One of the management tasks is to maximise the average price achieved for the crop grown in any one year.
The time slots available include the pre-harvest market, the harvest market and the post-harvest market.
The marketing tools available are much broader than that, including the use of swaps, options, futures, and fixed price contracts in the forward market, through to simple cash sales off the header.
Post-harvest we have warehousing or utilising on-farm storage.
Some growers use swaps and options in their post-harvest marketing as well.
Some growers maximise their returns by seeking out direct sales to end users to minimise freight costs and avoid expensive storage options, or deliver direct in the post-harvest market to maximise returns for on-farm storage.
In terms of the 2022-23 crop we are about to plant, maybe the "game" will be to not only maximise the average price, but to see whether some of the crop can be priced at the elusive $500 a tonne level on a delivered export port basis.
To get to $500/t delivered port, we need the support of strong export values.
The global market ultimately sets our wheat price, even in drought years.

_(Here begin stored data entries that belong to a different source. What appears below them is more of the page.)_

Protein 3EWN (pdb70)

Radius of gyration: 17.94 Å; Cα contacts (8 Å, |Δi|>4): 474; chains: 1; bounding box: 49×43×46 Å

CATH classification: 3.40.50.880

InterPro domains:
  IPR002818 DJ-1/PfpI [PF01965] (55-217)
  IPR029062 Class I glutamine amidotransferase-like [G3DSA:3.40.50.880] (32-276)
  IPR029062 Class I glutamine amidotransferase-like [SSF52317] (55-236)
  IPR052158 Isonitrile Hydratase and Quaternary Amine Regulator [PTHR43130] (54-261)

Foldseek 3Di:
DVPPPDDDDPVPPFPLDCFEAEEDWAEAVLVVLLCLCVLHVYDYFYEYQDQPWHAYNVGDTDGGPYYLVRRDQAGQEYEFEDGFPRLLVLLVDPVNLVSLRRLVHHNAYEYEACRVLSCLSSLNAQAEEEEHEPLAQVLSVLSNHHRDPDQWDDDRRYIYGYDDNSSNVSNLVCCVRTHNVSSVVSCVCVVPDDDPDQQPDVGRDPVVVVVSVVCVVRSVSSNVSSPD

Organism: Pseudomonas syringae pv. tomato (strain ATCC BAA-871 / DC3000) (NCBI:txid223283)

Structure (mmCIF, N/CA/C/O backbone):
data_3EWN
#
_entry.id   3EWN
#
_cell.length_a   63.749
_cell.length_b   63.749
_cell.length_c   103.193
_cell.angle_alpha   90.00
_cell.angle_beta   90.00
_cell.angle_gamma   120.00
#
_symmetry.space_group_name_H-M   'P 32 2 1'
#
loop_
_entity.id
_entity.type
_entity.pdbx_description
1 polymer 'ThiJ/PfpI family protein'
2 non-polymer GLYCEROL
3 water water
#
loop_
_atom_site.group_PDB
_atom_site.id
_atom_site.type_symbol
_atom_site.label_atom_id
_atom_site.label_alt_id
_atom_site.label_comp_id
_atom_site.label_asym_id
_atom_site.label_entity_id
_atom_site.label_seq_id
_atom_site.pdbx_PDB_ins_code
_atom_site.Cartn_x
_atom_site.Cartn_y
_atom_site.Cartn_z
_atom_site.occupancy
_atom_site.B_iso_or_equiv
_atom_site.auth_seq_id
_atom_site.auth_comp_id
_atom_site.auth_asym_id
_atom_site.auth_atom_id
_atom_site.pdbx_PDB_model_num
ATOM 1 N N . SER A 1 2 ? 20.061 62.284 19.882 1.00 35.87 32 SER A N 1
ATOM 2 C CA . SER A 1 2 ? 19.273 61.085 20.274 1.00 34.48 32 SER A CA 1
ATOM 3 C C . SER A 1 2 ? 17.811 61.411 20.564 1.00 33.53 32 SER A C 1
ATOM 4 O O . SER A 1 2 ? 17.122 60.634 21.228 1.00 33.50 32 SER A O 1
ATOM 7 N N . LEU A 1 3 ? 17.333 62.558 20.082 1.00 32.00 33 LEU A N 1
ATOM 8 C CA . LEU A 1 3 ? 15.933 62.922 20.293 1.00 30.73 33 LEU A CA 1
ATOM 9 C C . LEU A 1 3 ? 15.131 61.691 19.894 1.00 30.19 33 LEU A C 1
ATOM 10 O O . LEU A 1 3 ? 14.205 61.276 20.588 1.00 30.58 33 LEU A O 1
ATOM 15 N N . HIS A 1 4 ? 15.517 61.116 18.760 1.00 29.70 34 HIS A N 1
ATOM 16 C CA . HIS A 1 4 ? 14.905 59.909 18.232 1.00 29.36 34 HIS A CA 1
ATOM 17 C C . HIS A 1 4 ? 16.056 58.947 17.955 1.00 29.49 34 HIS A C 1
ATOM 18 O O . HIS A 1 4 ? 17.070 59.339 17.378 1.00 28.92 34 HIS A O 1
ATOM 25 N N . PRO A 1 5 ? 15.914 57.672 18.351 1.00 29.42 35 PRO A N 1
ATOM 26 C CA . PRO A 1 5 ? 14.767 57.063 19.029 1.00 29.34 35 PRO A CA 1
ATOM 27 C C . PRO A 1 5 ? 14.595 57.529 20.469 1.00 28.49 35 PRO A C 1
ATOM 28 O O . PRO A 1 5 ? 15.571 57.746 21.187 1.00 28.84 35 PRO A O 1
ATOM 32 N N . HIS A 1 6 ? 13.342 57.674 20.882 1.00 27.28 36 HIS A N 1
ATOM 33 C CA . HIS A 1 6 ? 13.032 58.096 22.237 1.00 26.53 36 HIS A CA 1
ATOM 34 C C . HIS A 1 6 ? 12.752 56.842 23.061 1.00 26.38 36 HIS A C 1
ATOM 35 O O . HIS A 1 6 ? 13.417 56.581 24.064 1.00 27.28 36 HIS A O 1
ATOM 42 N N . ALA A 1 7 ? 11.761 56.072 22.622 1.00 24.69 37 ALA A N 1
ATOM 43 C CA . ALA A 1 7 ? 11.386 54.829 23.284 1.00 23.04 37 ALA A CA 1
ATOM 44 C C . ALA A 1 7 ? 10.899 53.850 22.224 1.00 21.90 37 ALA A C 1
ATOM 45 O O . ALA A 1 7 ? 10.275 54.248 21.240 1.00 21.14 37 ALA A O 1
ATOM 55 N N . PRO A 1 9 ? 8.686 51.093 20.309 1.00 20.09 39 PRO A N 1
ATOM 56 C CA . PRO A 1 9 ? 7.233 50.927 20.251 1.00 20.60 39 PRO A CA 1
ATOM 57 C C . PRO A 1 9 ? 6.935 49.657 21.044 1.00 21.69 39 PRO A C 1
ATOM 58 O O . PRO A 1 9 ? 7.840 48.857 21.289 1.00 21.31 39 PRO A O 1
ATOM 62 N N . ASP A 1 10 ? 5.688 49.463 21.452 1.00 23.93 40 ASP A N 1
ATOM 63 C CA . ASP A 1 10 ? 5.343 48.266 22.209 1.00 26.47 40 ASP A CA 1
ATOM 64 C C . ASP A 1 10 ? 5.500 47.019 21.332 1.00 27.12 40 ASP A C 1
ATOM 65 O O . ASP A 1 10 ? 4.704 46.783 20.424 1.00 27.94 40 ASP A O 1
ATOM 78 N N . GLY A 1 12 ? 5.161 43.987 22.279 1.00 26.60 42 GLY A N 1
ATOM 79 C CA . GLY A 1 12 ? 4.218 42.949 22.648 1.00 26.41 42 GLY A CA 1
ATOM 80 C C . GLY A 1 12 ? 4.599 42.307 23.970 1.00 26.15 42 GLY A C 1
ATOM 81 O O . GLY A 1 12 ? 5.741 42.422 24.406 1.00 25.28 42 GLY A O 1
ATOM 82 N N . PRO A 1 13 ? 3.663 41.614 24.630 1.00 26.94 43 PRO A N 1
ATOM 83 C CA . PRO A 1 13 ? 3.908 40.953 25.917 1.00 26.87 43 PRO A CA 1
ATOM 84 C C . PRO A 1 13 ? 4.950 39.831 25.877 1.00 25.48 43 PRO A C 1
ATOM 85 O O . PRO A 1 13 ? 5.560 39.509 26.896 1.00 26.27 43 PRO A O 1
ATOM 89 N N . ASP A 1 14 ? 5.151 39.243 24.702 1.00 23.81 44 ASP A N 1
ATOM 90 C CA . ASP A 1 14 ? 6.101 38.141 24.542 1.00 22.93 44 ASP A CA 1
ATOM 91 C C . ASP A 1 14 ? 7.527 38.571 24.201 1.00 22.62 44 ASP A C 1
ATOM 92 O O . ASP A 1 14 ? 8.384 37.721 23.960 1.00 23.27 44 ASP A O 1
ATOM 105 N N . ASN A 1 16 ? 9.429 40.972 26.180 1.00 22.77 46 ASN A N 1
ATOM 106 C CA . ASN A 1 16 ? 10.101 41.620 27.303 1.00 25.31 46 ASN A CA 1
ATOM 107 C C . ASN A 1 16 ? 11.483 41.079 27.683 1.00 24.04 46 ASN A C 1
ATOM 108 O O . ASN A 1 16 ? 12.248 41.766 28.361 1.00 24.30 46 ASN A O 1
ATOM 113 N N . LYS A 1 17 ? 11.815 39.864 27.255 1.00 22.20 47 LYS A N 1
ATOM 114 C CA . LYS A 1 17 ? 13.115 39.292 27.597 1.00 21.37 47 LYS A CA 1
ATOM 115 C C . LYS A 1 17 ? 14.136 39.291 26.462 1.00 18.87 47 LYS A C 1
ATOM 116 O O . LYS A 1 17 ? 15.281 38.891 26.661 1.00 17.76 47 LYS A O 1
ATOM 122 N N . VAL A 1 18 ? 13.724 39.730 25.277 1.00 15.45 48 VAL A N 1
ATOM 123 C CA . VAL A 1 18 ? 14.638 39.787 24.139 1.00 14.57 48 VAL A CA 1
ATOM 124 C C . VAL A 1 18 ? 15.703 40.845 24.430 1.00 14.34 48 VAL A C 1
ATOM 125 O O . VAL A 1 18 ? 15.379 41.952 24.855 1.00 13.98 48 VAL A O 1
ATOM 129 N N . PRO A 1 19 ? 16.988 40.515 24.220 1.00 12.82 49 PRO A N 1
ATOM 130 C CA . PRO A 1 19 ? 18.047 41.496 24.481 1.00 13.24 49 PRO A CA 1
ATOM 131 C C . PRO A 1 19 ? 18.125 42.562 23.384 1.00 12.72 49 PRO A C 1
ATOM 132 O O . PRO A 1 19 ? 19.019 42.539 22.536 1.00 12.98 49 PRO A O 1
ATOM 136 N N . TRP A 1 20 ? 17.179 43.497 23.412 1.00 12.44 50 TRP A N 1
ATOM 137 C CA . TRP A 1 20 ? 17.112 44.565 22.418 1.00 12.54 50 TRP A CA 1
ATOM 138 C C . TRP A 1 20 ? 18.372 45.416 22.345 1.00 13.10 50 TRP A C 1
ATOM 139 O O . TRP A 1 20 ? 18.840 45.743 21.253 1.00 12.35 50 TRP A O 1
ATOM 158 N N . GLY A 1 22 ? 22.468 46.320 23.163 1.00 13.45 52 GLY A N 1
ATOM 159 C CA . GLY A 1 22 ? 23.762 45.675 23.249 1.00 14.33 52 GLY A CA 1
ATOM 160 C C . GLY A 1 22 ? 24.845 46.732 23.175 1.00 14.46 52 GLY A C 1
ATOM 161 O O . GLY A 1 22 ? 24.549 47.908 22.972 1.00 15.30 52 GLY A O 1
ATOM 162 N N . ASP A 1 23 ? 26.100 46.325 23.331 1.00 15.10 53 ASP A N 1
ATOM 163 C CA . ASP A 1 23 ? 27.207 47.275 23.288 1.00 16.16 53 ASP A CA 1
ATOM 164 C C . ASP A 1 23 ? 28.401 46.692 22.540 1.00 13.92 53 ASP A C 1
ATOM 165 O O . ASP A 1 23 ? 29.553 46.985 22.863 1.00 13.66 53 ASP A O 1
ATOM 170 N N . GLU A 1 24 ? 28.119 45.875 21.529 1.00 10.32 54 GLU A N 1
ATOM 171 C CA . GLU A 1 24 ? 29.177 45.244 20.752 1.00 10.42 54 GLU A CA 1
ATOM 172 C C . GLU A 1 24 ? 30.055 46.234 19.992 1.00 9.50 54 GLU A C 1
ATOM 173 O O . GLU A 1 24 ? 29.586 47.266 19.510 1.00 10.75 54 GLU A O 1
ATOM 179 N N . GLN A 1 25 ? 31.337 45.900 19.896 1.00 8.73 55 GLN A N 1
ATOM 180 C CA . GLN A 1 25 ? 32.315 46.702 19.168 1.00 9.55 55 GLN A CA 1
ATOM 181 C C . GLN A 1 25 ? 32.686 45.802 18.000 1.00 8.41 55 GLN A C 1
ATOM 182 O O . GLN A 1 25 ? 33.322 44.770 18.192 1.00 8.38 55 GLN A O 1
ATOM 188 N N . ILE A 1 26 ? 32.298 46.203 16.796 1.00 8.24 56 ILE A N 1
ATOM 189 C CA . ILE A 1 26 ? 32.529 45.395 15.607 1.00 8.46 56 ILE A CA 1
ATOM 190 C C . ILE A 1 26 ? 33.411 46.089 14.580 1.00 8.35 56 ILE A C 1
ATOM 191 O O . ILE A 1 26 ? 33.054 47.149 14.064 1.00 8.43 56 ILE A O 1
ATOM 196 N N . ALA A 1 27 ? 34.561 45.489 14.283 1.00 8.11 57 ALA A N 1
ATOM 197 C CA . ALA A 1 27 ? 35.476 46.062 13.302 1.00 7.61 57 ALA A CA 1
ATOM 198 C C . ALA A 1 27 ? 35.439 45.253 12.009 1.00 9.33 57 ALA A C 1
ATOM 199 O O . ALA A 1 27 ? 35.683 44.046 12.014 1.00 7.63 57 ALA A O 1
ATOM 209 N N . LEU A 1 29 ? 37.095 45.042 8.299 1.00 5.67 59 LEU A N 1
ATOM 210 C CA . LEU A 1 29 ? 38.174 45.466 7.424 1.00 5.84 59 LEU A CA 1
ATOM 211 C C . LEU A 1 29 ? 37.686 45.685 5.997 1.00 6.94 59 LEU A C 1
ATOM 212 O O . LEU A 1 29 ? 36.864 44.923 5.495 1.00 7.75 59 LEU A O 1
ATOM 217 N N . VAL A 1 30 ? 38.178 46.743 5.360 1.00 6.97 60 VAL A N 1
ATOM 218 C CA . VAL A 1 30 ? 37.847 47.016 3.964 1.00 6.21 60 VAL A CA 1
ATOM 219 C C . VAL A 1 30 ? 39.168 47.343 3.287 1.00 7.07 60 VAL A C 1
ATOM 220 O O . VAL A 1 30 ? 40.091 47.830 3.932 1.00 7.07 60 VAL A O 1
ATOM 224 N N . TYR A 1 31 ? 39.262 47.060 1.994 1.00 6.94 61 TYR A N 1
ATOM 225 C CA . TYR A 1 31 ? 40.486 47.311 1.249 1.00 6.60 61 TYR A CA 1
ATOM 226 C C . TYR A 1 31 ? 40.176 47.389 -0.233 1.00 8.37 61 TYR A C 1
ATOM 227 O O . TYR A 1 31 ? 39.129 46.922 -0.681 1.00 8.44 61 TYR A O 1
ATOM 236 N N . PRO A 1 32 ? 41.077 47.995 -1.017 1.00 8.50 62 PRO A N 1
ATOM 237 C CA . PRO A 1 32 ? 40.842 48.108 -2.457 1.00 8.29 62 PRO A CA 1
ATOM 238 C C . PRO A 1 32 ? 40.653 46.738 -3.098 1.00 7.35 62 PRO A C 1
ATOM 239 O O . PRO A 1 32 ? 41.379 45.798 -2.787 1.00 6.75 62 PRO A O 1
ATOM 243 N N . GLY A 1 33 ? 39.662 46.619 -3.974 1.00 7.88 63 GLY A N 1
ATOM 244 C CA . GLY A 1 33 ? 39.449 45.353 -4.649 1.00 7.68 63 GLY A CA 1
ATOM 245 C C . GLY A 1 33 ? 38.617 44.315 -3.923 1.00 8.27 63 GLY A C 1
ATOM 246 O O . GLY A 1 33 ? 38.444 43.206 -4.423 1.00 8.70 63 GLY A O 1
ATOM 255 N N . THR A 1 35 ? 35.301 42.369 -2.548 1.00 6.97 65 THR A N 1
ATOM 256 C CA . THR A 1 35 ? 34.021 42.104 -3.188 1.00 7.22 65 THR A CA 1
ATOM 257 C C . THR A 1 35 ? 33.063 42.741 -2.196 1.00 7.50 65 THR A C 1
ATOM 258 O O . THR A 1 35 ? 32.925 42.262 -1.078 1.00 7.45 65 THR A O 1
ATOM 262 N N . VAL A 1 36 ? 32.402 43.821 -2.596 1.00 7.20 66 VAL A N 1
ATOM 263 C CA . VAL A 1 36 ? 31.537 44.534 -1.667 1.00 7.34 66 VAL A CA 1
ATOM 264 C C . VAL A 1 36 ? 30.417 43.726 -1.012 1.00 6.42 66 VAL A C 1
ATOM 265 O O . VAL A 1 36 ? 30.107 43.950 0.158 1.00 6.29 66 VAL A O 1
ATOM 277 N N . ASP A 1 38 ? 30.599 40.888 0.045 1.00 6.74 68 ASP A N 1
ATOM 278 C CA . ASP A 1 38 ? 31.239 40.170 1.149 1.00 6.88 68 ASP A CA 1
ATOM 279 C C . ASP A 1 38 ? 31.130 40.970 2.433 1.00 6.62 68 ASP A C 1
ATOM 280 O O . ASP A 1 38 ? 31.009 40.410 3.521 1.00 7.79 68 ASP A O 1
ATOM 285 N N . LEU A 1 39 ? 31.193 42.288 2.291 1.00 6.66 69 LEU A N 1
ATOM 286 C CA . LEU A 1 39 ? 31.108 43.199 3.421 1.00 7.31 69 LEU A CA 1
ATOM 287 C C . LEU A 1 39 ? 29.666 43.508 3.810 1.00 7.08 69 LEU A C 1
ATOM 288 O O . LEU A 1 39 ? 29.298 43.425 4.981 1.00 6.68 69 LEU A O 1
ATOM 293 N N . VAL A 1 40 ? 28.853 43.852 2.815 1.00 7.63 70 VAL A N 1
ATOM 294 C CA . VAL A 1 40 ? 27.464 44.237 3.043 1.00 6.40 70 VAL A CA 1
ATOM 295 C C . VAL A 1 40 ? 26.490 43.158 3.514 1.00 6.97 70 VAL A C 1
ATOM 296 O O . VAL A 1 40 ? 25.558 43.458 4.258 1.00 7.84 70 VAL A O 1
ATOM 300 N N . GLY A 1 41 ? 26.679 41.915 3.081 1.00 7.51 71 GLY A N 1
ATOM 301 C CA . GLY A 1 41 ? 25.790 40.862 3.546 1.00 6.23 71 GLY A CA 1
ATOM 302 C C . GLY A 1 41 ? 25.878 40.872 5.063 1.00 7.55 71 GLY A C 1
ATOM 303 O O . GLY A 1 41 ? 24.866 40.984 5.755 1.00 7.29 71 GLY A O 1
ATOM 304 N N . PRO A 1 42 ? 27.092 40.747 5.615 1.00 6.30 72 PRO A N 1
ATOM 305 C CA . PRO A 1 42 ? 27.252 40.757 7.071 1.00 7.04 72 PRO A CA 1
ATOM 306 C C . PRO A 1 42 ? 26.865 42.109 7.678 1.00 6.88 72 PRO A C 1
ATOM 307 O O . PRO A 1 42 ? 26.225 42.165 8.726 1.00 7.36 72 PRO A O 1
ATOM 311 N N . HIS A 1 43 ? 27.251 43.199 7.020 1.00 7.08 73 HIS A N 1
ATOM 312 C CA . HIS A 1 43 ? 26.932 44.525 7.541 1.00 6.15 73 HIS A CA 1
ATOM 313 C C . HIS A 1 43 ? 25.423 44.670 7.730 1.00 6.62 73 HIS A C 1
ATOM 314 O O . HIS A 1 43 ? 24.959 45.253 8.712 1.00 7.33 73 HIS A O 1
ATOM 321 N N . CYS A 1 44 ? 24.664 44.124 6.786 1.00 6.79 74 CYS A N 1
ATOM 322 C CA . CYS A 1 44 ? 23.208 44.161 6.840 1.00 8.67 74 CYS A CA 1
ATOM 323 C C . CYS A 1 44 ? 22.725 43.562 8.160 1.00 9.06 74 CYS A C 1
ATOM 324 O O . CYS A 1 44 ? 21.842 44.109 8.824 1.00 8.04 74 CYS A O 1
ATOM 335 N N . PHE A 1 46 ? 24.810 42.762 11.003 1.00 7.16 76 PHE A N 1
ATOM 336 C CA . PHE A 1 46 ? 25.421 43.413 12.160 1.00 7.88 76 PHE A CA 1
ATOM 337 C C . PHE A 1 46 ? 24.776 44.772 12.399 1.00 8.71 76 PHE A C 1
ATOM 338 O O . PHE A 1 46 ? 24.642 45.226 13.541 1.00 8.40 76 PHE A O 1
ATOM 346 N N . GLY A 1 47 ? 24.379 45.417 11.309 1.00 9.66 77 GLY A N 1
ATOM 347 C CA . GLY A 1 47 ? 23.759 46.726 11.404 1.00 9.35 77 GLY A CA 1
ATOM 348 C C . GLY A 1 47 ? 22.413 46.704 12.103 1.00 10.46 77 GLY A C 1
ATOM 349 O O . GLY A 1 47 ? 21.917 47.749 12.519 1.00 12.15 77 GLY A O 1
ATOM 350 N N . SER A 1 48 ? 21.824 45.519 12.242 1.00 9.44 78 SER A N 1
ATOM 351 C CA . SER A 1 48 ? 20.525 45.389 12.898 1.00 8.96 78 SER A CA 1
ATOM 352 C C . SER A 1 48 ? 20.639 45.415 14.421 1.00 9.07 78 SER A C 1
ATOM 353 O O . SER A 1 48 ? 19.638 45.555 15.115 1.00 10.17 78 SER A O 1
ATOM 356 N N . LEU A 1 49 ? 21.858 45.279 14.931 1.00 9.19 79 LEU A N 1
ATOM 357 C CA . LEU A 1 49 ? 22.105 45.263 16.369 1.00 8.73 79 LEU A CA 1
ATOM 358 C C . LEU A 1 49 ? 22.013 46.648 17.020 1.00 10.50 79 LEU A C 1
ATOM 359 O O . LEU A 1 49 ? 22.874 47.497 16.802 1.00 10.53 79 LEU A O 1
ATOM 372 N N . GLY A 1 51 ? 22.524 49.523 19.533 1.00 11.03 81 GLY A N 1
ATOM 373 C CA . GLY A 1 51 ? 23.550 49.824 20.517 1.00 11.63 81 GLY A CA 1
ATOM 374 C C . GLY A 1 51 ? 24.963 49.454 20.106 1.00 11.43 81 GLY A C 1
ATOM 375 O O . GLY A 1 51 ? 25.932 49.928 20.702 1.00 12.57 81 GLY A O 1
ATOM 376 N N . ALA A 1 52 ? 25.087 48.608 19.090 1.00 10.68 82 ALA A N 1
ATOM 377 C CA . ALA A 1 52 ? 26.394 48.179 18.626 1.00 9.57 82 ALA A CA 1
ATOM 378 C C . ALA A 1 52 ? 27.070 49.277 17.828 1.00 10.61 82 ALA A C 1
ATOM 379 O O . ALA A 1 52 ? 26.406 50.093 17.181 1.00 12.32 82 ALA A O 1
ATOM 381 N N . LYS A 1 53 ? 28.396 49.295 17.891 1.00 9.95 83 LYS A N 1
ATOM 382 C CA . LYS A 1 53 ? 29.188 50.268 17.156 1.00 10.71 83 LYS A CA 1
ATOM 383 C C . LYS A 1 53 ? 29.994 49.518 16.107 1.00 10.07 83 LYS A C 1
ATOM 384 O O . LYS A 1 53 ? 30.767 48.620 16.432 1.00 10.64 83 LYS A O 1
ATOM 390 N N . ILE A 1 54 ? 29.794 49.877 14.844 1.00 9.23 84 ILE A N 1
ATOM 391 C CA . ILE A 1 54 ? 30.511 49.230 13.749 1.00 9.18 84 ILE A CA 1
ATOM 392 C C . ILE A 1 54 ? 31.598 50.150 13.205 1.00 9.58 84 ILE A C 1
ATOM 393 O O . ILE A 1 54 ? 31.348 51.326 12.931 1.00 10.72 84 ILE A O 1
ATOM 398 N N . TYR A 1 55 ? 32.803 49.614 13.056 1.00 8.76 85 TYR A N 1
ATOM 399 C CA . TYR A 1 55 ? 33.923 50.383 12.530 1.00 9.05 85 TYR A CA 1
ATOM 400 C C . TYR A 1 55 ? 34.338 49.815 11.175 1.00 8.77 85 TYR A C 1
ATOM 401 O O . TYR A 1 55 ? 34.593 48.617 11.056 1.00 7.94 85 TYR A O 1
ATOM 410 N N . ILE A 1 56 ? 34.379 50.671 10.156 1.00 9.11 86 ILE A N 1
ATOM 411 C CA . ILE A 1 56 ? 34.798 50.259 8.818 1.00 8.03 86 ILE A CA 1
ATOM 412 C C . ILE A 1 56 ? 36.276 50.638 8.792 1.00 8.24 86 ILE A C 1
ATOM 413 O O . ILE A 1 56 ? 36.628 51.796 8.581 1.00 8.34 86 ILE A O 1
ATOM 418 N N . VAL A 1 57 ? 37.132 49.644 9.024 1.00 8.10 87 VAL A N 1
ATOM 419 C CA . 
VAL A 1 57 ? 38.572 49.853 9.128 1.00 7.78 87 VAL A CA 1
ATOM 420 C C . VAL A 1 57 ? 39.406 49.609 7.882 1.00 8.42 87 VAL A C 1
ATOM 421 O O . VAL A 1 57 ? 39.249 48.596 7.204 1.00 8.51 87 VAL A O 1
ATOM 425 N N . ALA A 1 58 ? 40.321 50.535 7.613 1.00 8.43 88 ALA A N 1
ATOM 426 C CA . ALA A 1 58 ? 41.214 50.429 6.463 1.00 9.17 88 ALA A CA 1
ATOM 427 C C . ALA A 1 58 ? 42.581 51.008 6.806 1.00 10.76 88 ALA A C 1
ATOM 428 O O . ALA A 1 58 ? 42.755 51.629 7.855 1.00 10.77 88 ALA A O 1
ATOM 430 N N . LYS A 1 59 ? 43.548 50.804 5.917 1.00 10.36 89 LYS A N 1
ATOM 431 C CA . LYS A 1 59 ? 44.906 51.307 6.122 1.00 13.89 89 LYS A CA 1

If the global market drops away, we won't achieve $500/t unless drought allows a big enough premium to be added to that global price.
December futures are our best barometer of global wheat prices for the upcoming crop.
So far, after the Russian invasion of Ukraine, December futures have traded above $500/t for five days.
The peak daily closing price was A$526.58/t on March 8.
Realistically, the most likely way to convert such a strong futures price into a physical price of $500/t at harvest will have been to sell December wheat swaps at $520/t or higher.
There will be two ways to convert such a swap into a $500/t physical Australian Premium White price.
One will be to hold the swap to expiry, and if basis is no worse than -$20/t, the outcome will be $500/t.
The other way is to buy the swap back early whenever a reasonable profit is available.
Already some swaps will be holding $20 to $40/t profits.
If the market falls further, and profits of $50 to $100 can be captured, then the final cash prices to add to those profits only have to be $450 down to $400 to achieve a final return of $500.
For those who know how to use the forward marketing tools, and have possibly already acted, the chance of achieving $500/t for at least part of the 2022-23 crop is already very high.